PROBLEM TO WORK ON
Transcribe word for word the lines below from the line with "ATOM 103 C CA" through the line with "ATOM 122 C CA", ends included.

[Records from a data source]
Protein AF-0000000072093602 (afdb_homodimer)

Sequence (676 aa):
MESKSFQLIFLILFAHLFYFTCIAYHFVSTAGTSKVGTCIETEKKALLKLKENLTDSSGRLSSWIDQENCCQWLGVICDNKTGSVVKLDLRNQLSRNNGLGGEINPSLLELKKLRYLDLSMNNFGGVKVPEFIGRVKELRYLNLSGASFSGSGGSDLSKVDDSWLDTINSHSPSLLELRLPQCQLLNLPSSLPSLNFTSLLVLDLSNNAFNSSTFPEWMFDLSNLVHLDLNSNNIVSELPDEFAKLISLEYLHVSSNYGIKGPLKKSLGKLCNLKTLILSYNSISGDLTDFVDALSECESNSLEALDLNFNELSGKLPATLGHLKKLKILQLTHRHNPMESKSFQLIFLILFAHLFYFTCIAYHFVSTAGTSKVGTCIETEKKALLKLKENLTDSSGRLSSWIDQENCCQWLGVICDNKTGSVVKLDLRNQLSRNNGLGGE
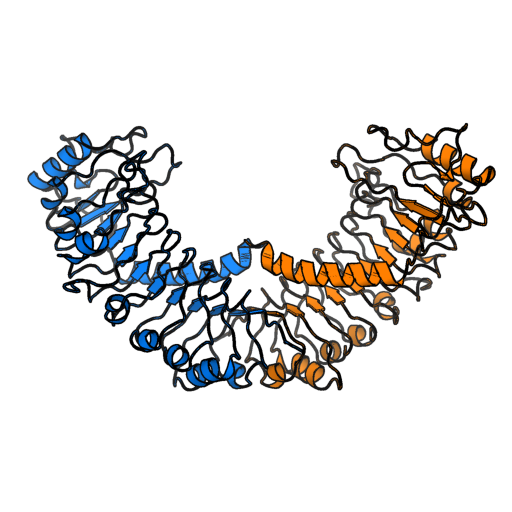INPSLLELKKLRYLDLSMNNFGGVKVPEFIGRVKELRYLNLSGASFSGSGGSDLSKVDDSWLDTINSHSPSLLELRLPQCQLLNLPSSLPSLNFTSLLVLDLSNNAFNSSTFPEWMFDLSNLVHLDLNSNNIVSELPDEFAKLISLEYLHVSSNYGIKGPLKKSLGKLCNLKTLILSYNSISGDLTDFVDALSECESNSLEALDLNFNELSGKLPATLGHLKKLKILQLTHRHNP

Nearest PDB structures (foldseek):
  6fif-assembly1_A  TM=4.519E-01  e=4.239E-10  Arabidopsis thaliana
  5hz0-assembly1_B  TM=4.424E-01  e=7.424E-10  Arabidopsis thaliana
  3riz-assembly1_A  TM=4.576E-01  e=4.414E-09  Arabidopsis thaliana
  3rgx-assembly1_A  TM=3.616E-01  e=2.821E-10  Arabidopsis thaliana
  3rj0-assembly1_A  TM=2.947E-01  e=4.029E-10  Arabidopsis thaliana

Solvent-accessible surface area (backbone atoms only — not comparable to full-atom values): 32294 Å² total; per-residue (Å²): 124,36,55,47,63,55,36,44,58,39,46,56,42,47,49,51,53,46,50,52,50,50,67,73,55,67,68,77,73,68,82,52,97,56,68,76,34,67,41,42,65,69,43,42,51,23,50,53,54,28,53,72,43,36,42,57,88,64,48,72,62,65,60,69,41,89,93,46,57,50,45,71,18,70,43,36,39,43,38,55,86,75,11,42,48,30,34,38,52,57,53,42,88,63,62,70,90,50,22,46,27,56,44,90,44,76,44,59,61,61,39,64,58,27,25,34,42,30,46,19,39,18,43,35,63,19,31,54,61,61,60,63,61,9,62,36,53,46,26,26,35,42,31,42,26,37,16,29,44,21,24,23,54,61,91,49,70,80,48,72,43,66,51,53,61,56,29,47,28,72,38,16,52,48,25,28,33,44,33,43,28,40,18,60,38,52,60,72,63,60,71,62,99,61,81,39,41,51,54,24,30,34,42,33,50,20,45,28,50,28,57,43,62,60,80,38,62,61,65,44,62,29,46,51,23,29,36,42,33,48,24,40,27,40,34,38,26,61,79,61,64,58,58,39,53,29,53,46,24,28,35,43,33,50,21,44,24,57,32,35,27,49,53,60,47,44,41,61,18,59,34,36,46,26,26,35,42,34,48,24,39,24,40,32,25,46,44,51,44,54,19,40,47,33,33,47,66,30,90,69,47,42,38,27,33,42,32,43,30,55,31,49,25,29,72,55,54,44,46,47,58,29,58,45,70,52,46,20,33,40,32,40,31,34,48,59,73,129,123,36,54,46,64,57,36,45,57,38,44,56,42,47,50,50,52,45,48,54,52,50,66,73,55,69,71,79,73,68,82,57,94,60,67,75,36,66,41,43,65,72,42,44,51,22,48,52,54,29,53,71,42,37,42,57,86,63,48,72,62,66,60,68,41,88,92,46,57,49,44,71,17,70,44,36,39,42,38,56,85,76,11,43,46,30,34,37,52,56,53,40,86,64,60,71,88,48,21,46,26,55,44,90,44,73,40,58,61,59,39,67,57,27,25,35,42,30,45,20,40,17,42,34,60,19,31,56,62,60,59,62,62,9,62,36,54,46,25,26,34,44,30,41,25,38,16,29,46,21,24,23,56,60,90,50,69,79,49,72,44,67,50,52,61,56,28,47,29,72,37,16,53,49,25,30,33,43,34,43,28,41,16,60,36,50,59,72,63,61,72,62,98,62,83,38,41,51,54,24,31,34,43,34,51,21,45,28,48,28,56,43,62,62,79,38,62,63,66,45,62,30,45,50,23,28,35,42,32,49,24,38,27,40,35,37,26,61,78,61,64,56,59,38,50,30,51,46,24,27,35,42,33,49,21,45,23,54,32,35,25,50,53,58,47,44,42,61,19,57,32,36,46,25,27,36,41,35,48,23,38,23,41,32,24,46,44,53,42,53,18,41,47,33,33,47,67,29,91,68,47,41,38,27,33,41,32,43,31,54,32,49,25,30,72,57,56,45,46,46,58,28,58,46,70,52,45,20,31,39,34,40,30,35,48,61,72,130

Foldseek 3Di:
DVCVVVVVVVVVVVVVVVVVVCVPDPPVPPPDVQPQDAADLLLLVLVVVQVVQKDAPPCQQVQSDNPDRCCPTPQWHADSVPNATATGGQADPDDLVGAMEGDGDLSVLVRQNHAYDARASHEHQQAADDLCLLVNQNHAYYAHHLHQRQNCRHPRVPDGPPCNVVSNQVHHCNYAEDHYANNQHAEDDQDDPDGRPLNYAEDHHAHYAYQAADDHPVVLSNQNHAYDAHANYQYAYEDDLSVLSNLNYAYDHHANNQRHEEEDALSQLQNQNHAEDAHENYAYEEECASNLVSVLPRPRRRHAEDHHYHYAYEDDDDPSNVSNPNHNYDHDDYDHDD/DVVVVVVVVVVVVVVVVVVVVCVPDPPPPPPDVQPQDAADLLLLVLVVVQVVQKDAPPCQQVQSDNPDRCCPTPQWHADSVPNATATGGQADPDDLVGAMEGDGDLSVLVRQNHAYDARASHEHQQAADDLCLLVNQNHAYYAHHLHQRQNCRHPRVPDGPPCNVVSNQVHHCNYAEDHYANNQHAEDDQDDPDGRPLNYAEDHHAHYAYQAADDHPVVLSNQNHAYDAHANYQYAYEDDLSVLSNLNYAYDHHANNQRHEEEDALSQLNNQNHAEDAHENYAYEEECASNLVSVLPRPRRRHAEDHHYHYAYEDDDDPSNVSNPNHNYDHDDYDHDD

Radius of gyration: 32.17 Å; Cα contacts (8 Å, |Δi|>4): 1676; chains: 2; bounding box: 56×82×86 Å

Structure (mmCIF, N/CA/C/O backbone):
data_AF-0000000072093602-model_v1
#
loop_
_entity.id
_entity.type
_entity.pdbx_description
1 polymer 'Leucine-rich repeat-containing N-terminal plant-type domain-containing protein'
#
loop_
_atom_site.group_PDB
_atom_site.id
_atom_site.type_symbol
_atom_site.label_atom_id
_atom_site.label_alt_id
_atom_site.label_comp_id
_atom_site.label_asym_id
_atom_site.label_entity_id
_atom_site.label_seq_id
_atom_site.pdbx_PDB_ins_code
_atom_site.Cartn_x
_atom_site.Cartn_y
_atom_site.Cartn_z
_atom_site.occupancy
_atom_site.B_iso_or_equiv
_atom_site.auth_seq_id
_atom_site.auth_comp_id
_atom_site.auth_asym_id
_atom_site.auth_atom_id
_atom_site.pdbx_PDB_model_num
ATOM 1 N N . MET A 1 1 ? -5.016 3.418 -2.191 1 23.53 1 MET A N 1
ATOM 2 C CA . MET A 1 1 ? -3.654 3.855 -2.484 1 23.53 1 MET A CA 1
ATOM 3 C C . MET A 1 1 ? -2.66 2.719 -2.266 1 23.53 1 MET A C 1
ATOM 5 O O . MET A 1 1 ? -1.484 2.842 -2.619 1 23.53 1 MET A O 1
ATOM 9 N N . GLU A 1 2 ? -3.096 1.77 -1.373 1 32.75 2 GLU A N 1
ATOM 10 C CA . GLU A 1 2 ? -2.498 0.458 -1.141 1 32.75 2 GLU A CA 1
ATOM 11 C C . GLU A 1 2 ? -2.287 -0.292 -2.453 1 32.75 2 GLU A C 1
ATOM 13 O O . GLU A 1 2 ? -1.453 -1.195 -2.529 1 32.75 2 GLU A O 1
ATOM 18 N N . SER A 1 3 ? -3.053 0.262 -3.379 1 38.88 3 SER A N 1
ATOM 19 C CA . SER A 1 3 ? -3.373 -0.494 -4.586 1 38.88 3 SER A CA 1
ATOM 20 C C .
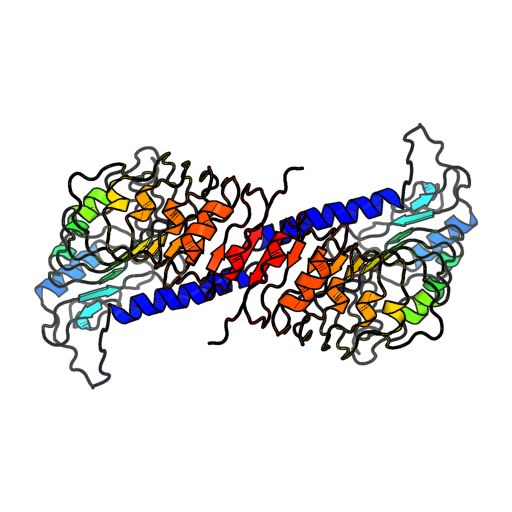 SER A 1 3 ? -2.271 -0.363 -5.633 1 38.88 3 SER A C 1
ATOM 22 O O . SER A 1 3 ? -2.066 -1.268 -6.441 1 38.88 3 SER A O 1
ATOM 24 N N . LYS A 1 4 ? -1.463 0.699 -5.387 1 41.31 4 LYS A N 1
ATOM 25 C CA . LYS A 1 4 ? -0.676 0.958 -6.59 1 41.31 4 LYS A CA 1
ATOM 26 C C . LYS A 1 4 ? 0.619 0.15 -6.582 1 41.31 4 LYS A C 1
ATOM 28 O O . LYS A 1 4 ? 1.063 -0.33 -7.625 1 41.31 4 LYS A O 1
ATOM 33 N N . SER A 1 5 ? 1.354 0.191 -5.406 1 44.78 5 SER A N 1
ATOM 34 C CA . SER A 1 5 ? 2.557 -0.636 -5.41 1 44.78 5 SER A CA 1
ATOM 35 C C . SER A 1 5 ? 2.232 -2.082 -5.77 1 44.78 5 SER A C 1
ATOM 37 O O . SER A 1 5 ? 2.949 -2.707 -6.555 1 44.78 5 SER A O 1
ATOM 39 N N . PHE A 1 6 ? 1.184 -2.498 -5.02 1 45.81 6 PHE A N 1
ATOM 40 C CA . PHE A 1 6 ? 0.648 -3.805 -5.383 1 45.81 6 PHE A CA 1
ATOM 41 C C . PHE A 1 6 ? 0.258 -3.838 -6.855 1 45.81 6 PHE A C 1
ATOM 43 O O . PHE A 1 6 ? 0.496 -4.832 -7.543 1 45.81 6 PHE A O 1
ATOM 50 N N . GLN A 1 7 ? -0.104 -2.666 -7.168 1 44.69 7 GLN A N 1
ATOM 51 C CA . GLN A 1 7 ? -0.511 -2.561 -8.57 1 44.69 7 GLN A CA 1
ATOM 52 C C . GLN A 1 7 ? 0.693 -2.656 -9.5 1 44.69 7 GLN A C 1
ATOM 54 O O . GLN A 1 7 ? 0.626 -3.307 -10.547 1 44.69 7 GLN A O 1
ATOM 59 N N . LEU A 1 8 ? 1.743 -2.016 -9.039 1 47.72 8 LEU A N 1
ATOM 60 C CA . LEU A 1 8 ? 2.928 -2.053 -9.891 1 47.72 8 LEU A CA 1
ATOM 61 C C . LEU A 1 8 ? 3.543 -3.447 -9.898 1 47.72 8 LEU A C 1
ATOM 63 O O . LEU A 1 8 ? 3.93 -3.949 -10.961 1 47.72 8 LEU A O 1
ATOM 67 N N . ILE A 1 9 ? 3.766 -3.871 -8.688 1 49.66 9 ILE A N 1
ATOM 68 C CA . ILE A 1 9 ? 4.195 -5.266 -8.641 1 49.66 9 ILE A CA 1
ATOM 69 C C . ILE A 1 9 ? 3.256 -6.125 -9.484 1 49.66 9 ILE A C 1
ATOM 71 O O . ILE A 1 9 ? 3.705 -7 -10.227 1 49.66 9 ILE A O 1
ATOM 75 N N . PHE A 1 10 ? 2.035 -5.664 -9.438 1 49.59 10 PHE A N 1
ATOM 76 C CA . PHE A 1 10 ? 1.029 -6.352 -10.234 1 49.59 10 PHE A CA 1
ATOM 77 C C . PHE A 1 10 ? 1.274 -6.121 -11.727 1 49.59 10 PHE A C 1
ATOM 79 O O . PHE A 1 10 ? 1.116 -7.035 -12.531 1 49.59 10 PHE A O 1
ATOM 86 N N . LEU A 1 11 ? 1.633 -4.93 -11.969 1 45.22 11 LEU A N 1
ATOM 87 C CA . LEU A 1 11 ? 1.873 -4.633 -13.375 1 45.22 11 LEU A CA 1
ATOM 88 C C . LEU A 1 11 ? 3.074 -5.414 -13.898 1 45.22 11 LEU A C 1
ATOM 90 O O . LEU A 1 11 ? 3.041 -5.941 -15.016 1 45.22 11 LEU A O 1
ATOM 94 N N . ILE A 1 12 ? 4.105 -5.426 -13.195 1 46.41 12 ILE A N 1
ATOM 95 C CA . ILE A 1 12 ? 5.25 -6.25 -13.57 1 46.41 12 ILE A CA 1
ATOM 96 C C . ILE A 1 12 ? 4.828 -7.719 -13.633 1 46.41 12 ILE A C 1
ATOM 98 O O . ILE A 1 12 ? 5.199 -8.438 -14.562 1 46.41 12 ILE A O 1
ATOM 102 N N . LEU A 1 13 ? 3.938 -7.93 -12.703 1 49.09 13 LEU A N 1
ATOM 103 C CA . LEU A 1 13 ? 3.379 -9.273 -12.641 1 49.09 13 LEU A CA 1
ATOM 104 C C . LEU A 1 13 ? 2.557 -9.578 -13.891 1 49.09 13 LEU A C 1
ATOM 106 O O . LEU A 1 13 ? 2.645 -10.68 -14.445 1 49.09 13 LEU A O 1
ATOM 110 N N . PHE A 1 14 ? 1.774 -8.57 -14.164 1 47.22 14 PHE A N 1
ATOM 111 C CA . PHE A 1 14 ? 0.938 -8.758 -15.344 1 47.22 14 PHE A CA 1
ATOM 112 C C . PHE A 1 14 ? 1.793 -8.938 -16.594 1 47.22 14 PHE A C 1
ATOM 114 O O . PHE A 1 14 ? 1.479 -9.758 -17.453 1 47.22 14 PHE A O 1
ATOM 121 N N . ALA A 1 15 ? 2.814 -8.281 -16.594 1 45.22 15 ALA A N 1
ATOM 122 C CA . ALA A 1 15 ? 3.693 -8.414 -17.75 1 45.22 15 ALA A CA 1
ATOM 123 C C . ALA A 1 15 ? 4.352 -9.789 -17.797 1 45.22 15 ALA A C 1
ATOM 125 O O . ALA A 1 15 ? 4.453 -10.406 -18.859 1 45.22 15 ALA A O 1
ATOM 126 N N . HIS A 1 16 ? 4.723 -10.195 -16.703 1 45.91 16 HIS A N 1
ATOM 127 C CA . HIS A 1 16 ? 5.359 -11.508 -16.656 1 45.91 16 HIS A CA 1
ATOM 128 C C . HIS A 1 16 ? 4.352 -12.617 -16.922 1 45.91 16 HIS A C 1
ATOM 130 O O . HIS A 1 16 ? 4.656 -13.578 -17.641 1 45.91 16 HIS A O 1
ATOM 136 N N . LEU A 1 17 ? 3.27 -12.422 -16.344 1 47.69 17 LEU A N 1
ATOM 137 C CA . LEU A 1 17 ? 2.236 -13.43 -16.562 1 47.69 17 LEU A CA 1
ATOM 138 C C . LEU A 1 17 ? 1.795 -13.438 -18.031 1 47.69 17 LEU A C 1
ATOM 140 O O . LEU A 1 17 ? 1.569 -14.5 -18.609 1 47.69 17 LEU A O 1
ATOM 144 N N . PHE A 1 18 ? 1.754 -12.203 -18.562 1 45.5 18 PHE A N 1
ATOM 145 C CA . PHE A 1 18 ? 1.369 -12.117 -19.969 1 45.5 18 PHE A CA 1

ANSWER FOR THE TASK
ATOM 103 C CA . LEU A 1 13 ? 3.379 -9.273 -12.641 1 49.09 13 LEU A CA 1
ATOM 104 C C . LEU A 1 13 ? 2.557 -9.578 -13.891 1 49.09 13 LEU A C 1
ATOM 106 O O . LEU A 1 13 ? 2.645 -10.68 -14.445 1 49.09 13 LEU A O 1
ATOM 110 N N . PHE A 1 14 ? 1.774 -8.57 -14.164 1 47.22 14 PHE A N 1
ATOM 111 C CA . PHE A 1 14 ? 0.938 -8.758 -15.344 1 47.22 14 PHE A CA 1
ATOM 112 C C . PHE A 1 14 ? 1.793 -8.938 -16.594 1 47.22 14 PHE A C 1
ATOM 114 O O . PHE A 1 14 ? 1.479 -9.758 -17.453 1 47.22 14 PHE A O 1
ATOM 121 N N . ALA A 1 15 ? 2.814 -8.281 -16.594 1 45.22 15 ALA A N 1
ATOM 122 C CA . ALA A 1 15 ? 3.693 -8.414 -17.75 1 45.22 15 ALA A CA 1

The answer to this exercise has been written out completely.